Sunday, October 11, 2015

The Right's Frightening Cult of the Second Amendment

There are many things that are frightening about today's GOP base: religious extremists, open white supremacists and racists, raging homophobes, male chauvinists, the celebratory embrace of ignorance, etc.  But perhaps one of the most frighten aspects is the far right's love affair with guns and willingness to use violence against those deemed "other" - hence the growing number of murders of unarmed black males by police.  Tied to this mindset is a growing belief that if their views are threatened, then an armed response is warranted.  To justify this insanity, the meaning of the Second Amendment has been perverted and claims are now widely made that the Founding Fathers wanted arm revolution to be an option against the very form of government they labored so hard to create. It is, of course, total batshitery.  But then, so id much of what now passes for thought and intelligent discourse among the slobbering, spittle flecked masses of the GOP base.  A piece in Talking Points Memo looks at this disturbing development.  Here are excerpts:
[T]o a remarkable extent, the default position of conservatives has less and less to do with arguments about the efficacy of gun regulation or the need for guns to deter or respond to crime. Instead, it’s based on the idea that the main purpose of the Second Amendment is to keep open the possibility of revolutionary violence against the U.S. government. 

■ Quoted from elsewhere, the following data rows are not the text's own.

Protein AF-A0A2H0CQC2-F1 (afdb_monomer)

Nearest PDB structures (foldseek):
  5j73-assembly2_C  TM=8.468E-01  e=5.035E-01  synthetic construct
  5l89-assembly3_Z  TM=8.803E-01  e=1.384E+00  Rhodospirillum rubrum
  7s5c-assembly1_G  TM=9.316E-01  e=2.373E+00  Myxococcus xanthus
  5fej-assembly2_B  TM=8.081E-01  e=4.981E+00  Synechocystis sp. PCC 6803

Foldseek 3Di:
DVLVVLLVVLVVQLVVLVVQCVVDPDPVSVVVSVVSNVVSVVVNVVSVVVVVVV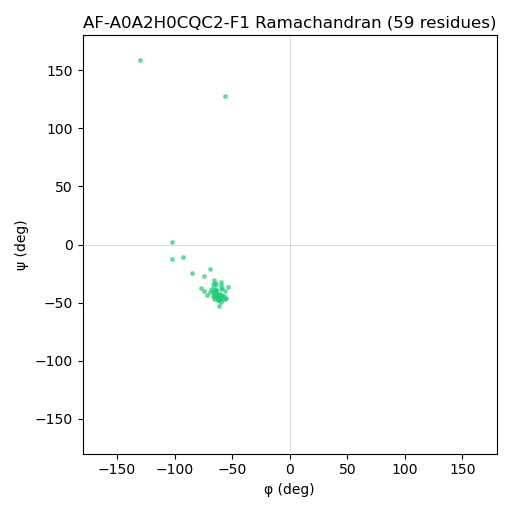VVVVVVD

Sequence (61 aa):
MELLKEIDSIIEEVKDETANLKAAESKEEEIEALQEMLDALMRGARRVQEKLDQFNDRRYR

Secondary structure (DSSP, 8-state):
-HHHHHHHHHHHHHHHHHHHHHH--SHHHHHHHHHHHHHHHHHHHHHHHHHHHHHHHHH--

Structure (mmCIF, N/CA/C/O backbone):
data_AF-A0A2H0CQC2-F1
#
_entry.id   AF-A0A2H0CQC2-F1
#
loop_
_atom_site.group_PDB
_atom_site.id
_atom_site.type_symbol
_atom_site.label_atom_id
_atom_site.label_alt_id
_atom_site.label_comp_id
_atom_site.label_asym_id
_atom_site.label_entity_id
_atom_site.label_seq_id
_atom_site.pdbx_PDB_ins_code
_atom_site.Cartn_x
_atom_site.Cartn_y
_atom_site.Cartn_z
_atom_site.occupancy
_atom_site.B_iso_or_equiv
_atom_site.auth_seq_id
_atom_site.auth_comp_id
_atom_site.auth_asym_id
_atom_site.auth_atom_id
_atom_site.pdbx_PDB_model_num
ATOM 1 N N . MET A 1 1 ? 4.787 -5.133 -18.296 1.00 71.00 1 MET A N 1
ATOM 2 C CA . MET A 1 1 ? 6.039 -4.582 -17.730 1.00 71.00 1 MET A CA 1
ATOM 3 C C . MET A 1 1 ? 6.110 -4.992 -16.273 1.00 71.00 1 MET A C 1
ATOM 5 O O . MET A 1 1 ? 5.082 -4.945 -15.620 1.00 71.00 1 MET A O 1
ATOM 9 N N . GLU A 1 2 ? 7.269 -5.416 -15.783 1.00 82.44 2 GLU A N 1
ATOM 10 C CA . GLU A 1 2 ? 7.444 -5.904 -14.403 1.00 82.44 2 GLU A CA 1
ATOM 11 C C . GLU A 1 2 ? 7.075 -4.842 -13.354 1.00 82.44 2 GLU A C 1
ATOM 13 O O . GLU A 1 2 ? 6.260 -5.117 -12.486 1.00 82.44 2 GLU A O 1
ATOM 18 N N . LEU A 1 3 ? 7.505 -3.589 -13.557 1.00 84.00 3 LEU A N 1
ATOM 19 C CA . LEU A 1 3 ? 7.125 -2.449 -12.709 1.00 84.00 3 LEU A CA 1
ATOM 20 C C . LEU A 1 3 ? 5.608 -2.248 -12.601 1.00 84.00 3 LEU A C 1
ATOM 22 O O . LEU A 1 3 ? 5.113 -1.912 -11.537 1.00 84.00 3 LEU A O 1
ATOM 26 N N . LEU A 1 4 ? 4.872 -2.423 -13.704 1.00 87.56 4 LEU A N 1
ATOM 27 C CA . LEU A 1 4 ? 3.420 -2.237 -13.686 1.00 87.56 4 LEU A CA 1
ATOM 28 C C . LEU A 1 4 ? 2.768 -3.266 -12.759 1.00 87.56 4 LEU A C 1
ATOM 30 O O . LEU A 1 4 ? 1.945 -2.895 -11.942 1.00 87.56 4 LEU A O 1
ATOM 34 N N . LYS A 1 5 ? 3.212 -4.528 -12.825 1.00 91.06 5 LYS A N 1
ATOM 35 C CA . LYS A 1 5 ? 2.718 -5.588 -11.938 1.00 91.06 5 LYS A CA 1
ATOM 36 C C . LYS A 1 5 ? 3.067 -5.328 -10.471 1.00 91.06 5 LYS A C 1
ATOM 38 O O . LYS A 1 5 ? 2.251 -5.607 -9.605 1.00 91.06 5 LYS A O 1
ATOM 43 N N . GLU A 1 6 ? 4.265 -4.811 -10.198 1.00 89.69 6 GLU A N 1
ATOM 44 C CA . GLU A 1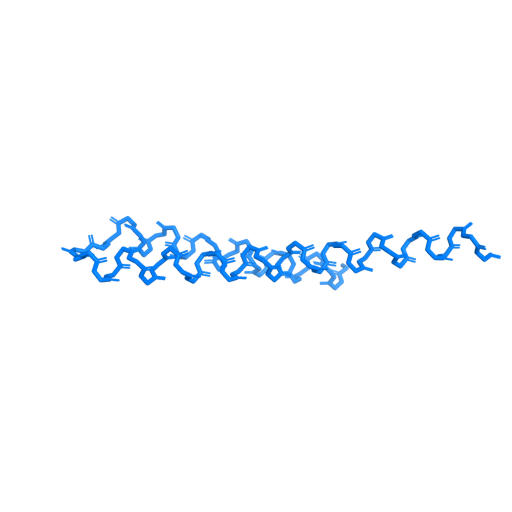 6 ? 4.669 -4.439 -8.836 1.00 89.69 6 GLU A CA 1
ATOM 45 C C . GLU A 1 6 ? 3.832 -3.274 -8.293 1.00 89.69 6 GLU A C 1
ATOM 47 O O . GLU A 1 6 ? 3.370 -3.336 -7.160 1.00 89.69 6 GLU A O 1
ATOM 52 N N . ILE A 1 7 ? 3.592 -2.237 -9.102 1.00 92.31 7 ILE A N 1
ATOM 53 C CA . ILE A 1 7 ? 2.731 -1.110 -8.718 1.00 92.31 7 ILE A CA 1
ATOM 54 C C . ILE A 1 7 ? 1.291 -1.582 -8.509 1.00 92.31 7 ILE A C 1
ATOM 56 O O . ILE A 1 7 ? 0.678 -1.189 -7.522 1.00 92.31 7 ILE A O 1
ATOM 60 N N . ASP A 1 8 ? 0.770 -2.435 -9.391 1.00 94.56 8 ASP A N 1
ATOM 61 C CA . ASP A 1 8 ? -0.573 -3.000 -9.249 1.00 94.56 8 ASP A CA 1
ATOM 62 C C . ASP A 1 8 ? -0.700 -3.773 -7.925 1.00 94.56 8 ASP A C 1
ATOM 64 O O . ASP A 1 8 ? -1.661 -3.560 -7.195 1.00 94.56 8 ASP A O 1
ATOM 68 N N . SER A 1 9 ? 0.299 -4.589 -7.561 1.00 95.19 9 SER A N 1
ATOM 69 C CA . SER A 1 9 ? 0.332 -5.293 -6.266 1.00 95.19 9 SER A CA 1
ATOM 70 C C . SER A 1 9 ? 0.287 -4.328 -5.081 1.00 95.19 9 SER A C 1
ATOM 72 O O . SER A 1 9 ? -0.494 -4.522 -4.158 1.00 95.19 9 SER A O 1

This was once an exotic, minority view even among gun enthusiasts who tended to view the Second Amendment as protecting an individual right to gun ownership not to overthrow the government but to supplement the government’s use of lethal force against criminals. Treating the Second Amendment as an integral legacy of the American Revolution appealed to gun rights advocates who sought firm ground against regulations with no possibility of compromise.

But more importantly, it gave a dangerous edge to the claims of conservative extremists—who recently began calling themselves “constitutional conservatives”—that their ideology of absolute property rights, religious rights and even fetal rights had been permanently established by the Founders who added in the Second Amendment to ensure any trespassing on their “design” by “tyrants” or popular majorities could and should be resisted. 

Nowadays this revolutionary rationale for gun rights is becoming the rule rather than the exception for conservative politicians and advocates.

Perhaps the most surprising statement on this subject from a Republican presidential candidate was by a rare figure who dissents from the right-to-revolution talk, per this report from Sahil Kapur at TPM a few months ago:
Republican presidential candidate Ted Cruz's argument that the Second Amendment provides the "ultimate check against government tyranny" is a bit too extreme for potential 2016 rival and fellow Sen. Lindsey Graham (R-SC).
"Well, we tried that once in South Carolina. I wouldn't go down that road again," Graham said, in an apparent reference to the Civil War. "I think an informed electorate is probably a better check than, you know, guns in the streets."
Graham joked about this, but liberals generally are not amused by the suggestion that “patriotic” Americans should be stockpiling guns in case “they”—it’s not clear who, of course—decide it’s time to start shooting police officers and members of the armed forces in defense of their liberties, which in some cases are perceived to be extremely broad. Indeed, a lot of Second Amendment ultras appear to think the right to revolution is entirely up to the individual revolutionary. Here’s Sen. Joni Ernst of Iowa, the darling of the GOP Class of 2014, talking about this contingency in 2012:
I have a beautiful little Smith & Wesson, 9 millimeter, and it goes with me virtually everywhere...But I do believe in the right to carry, and I believe in the right to defend myself and my family — whether it’s from an intruder, or whether it’s from the government, should they decide that my rights are no longer important.
You can wonder, as I often do, how people like Ernst would react to such rhetoric if it were coming from a member of a black nationalist or Islamist group. But clearly, there’s no point in progressives seeking any “compromise” with them on gun issues. They can only be defeated by a true mass social movement supporting reasonable gun regulation. But it’s important to understand that according to the Cult of the Second Amendment, opponents of gun measures have every right to fire back, literally.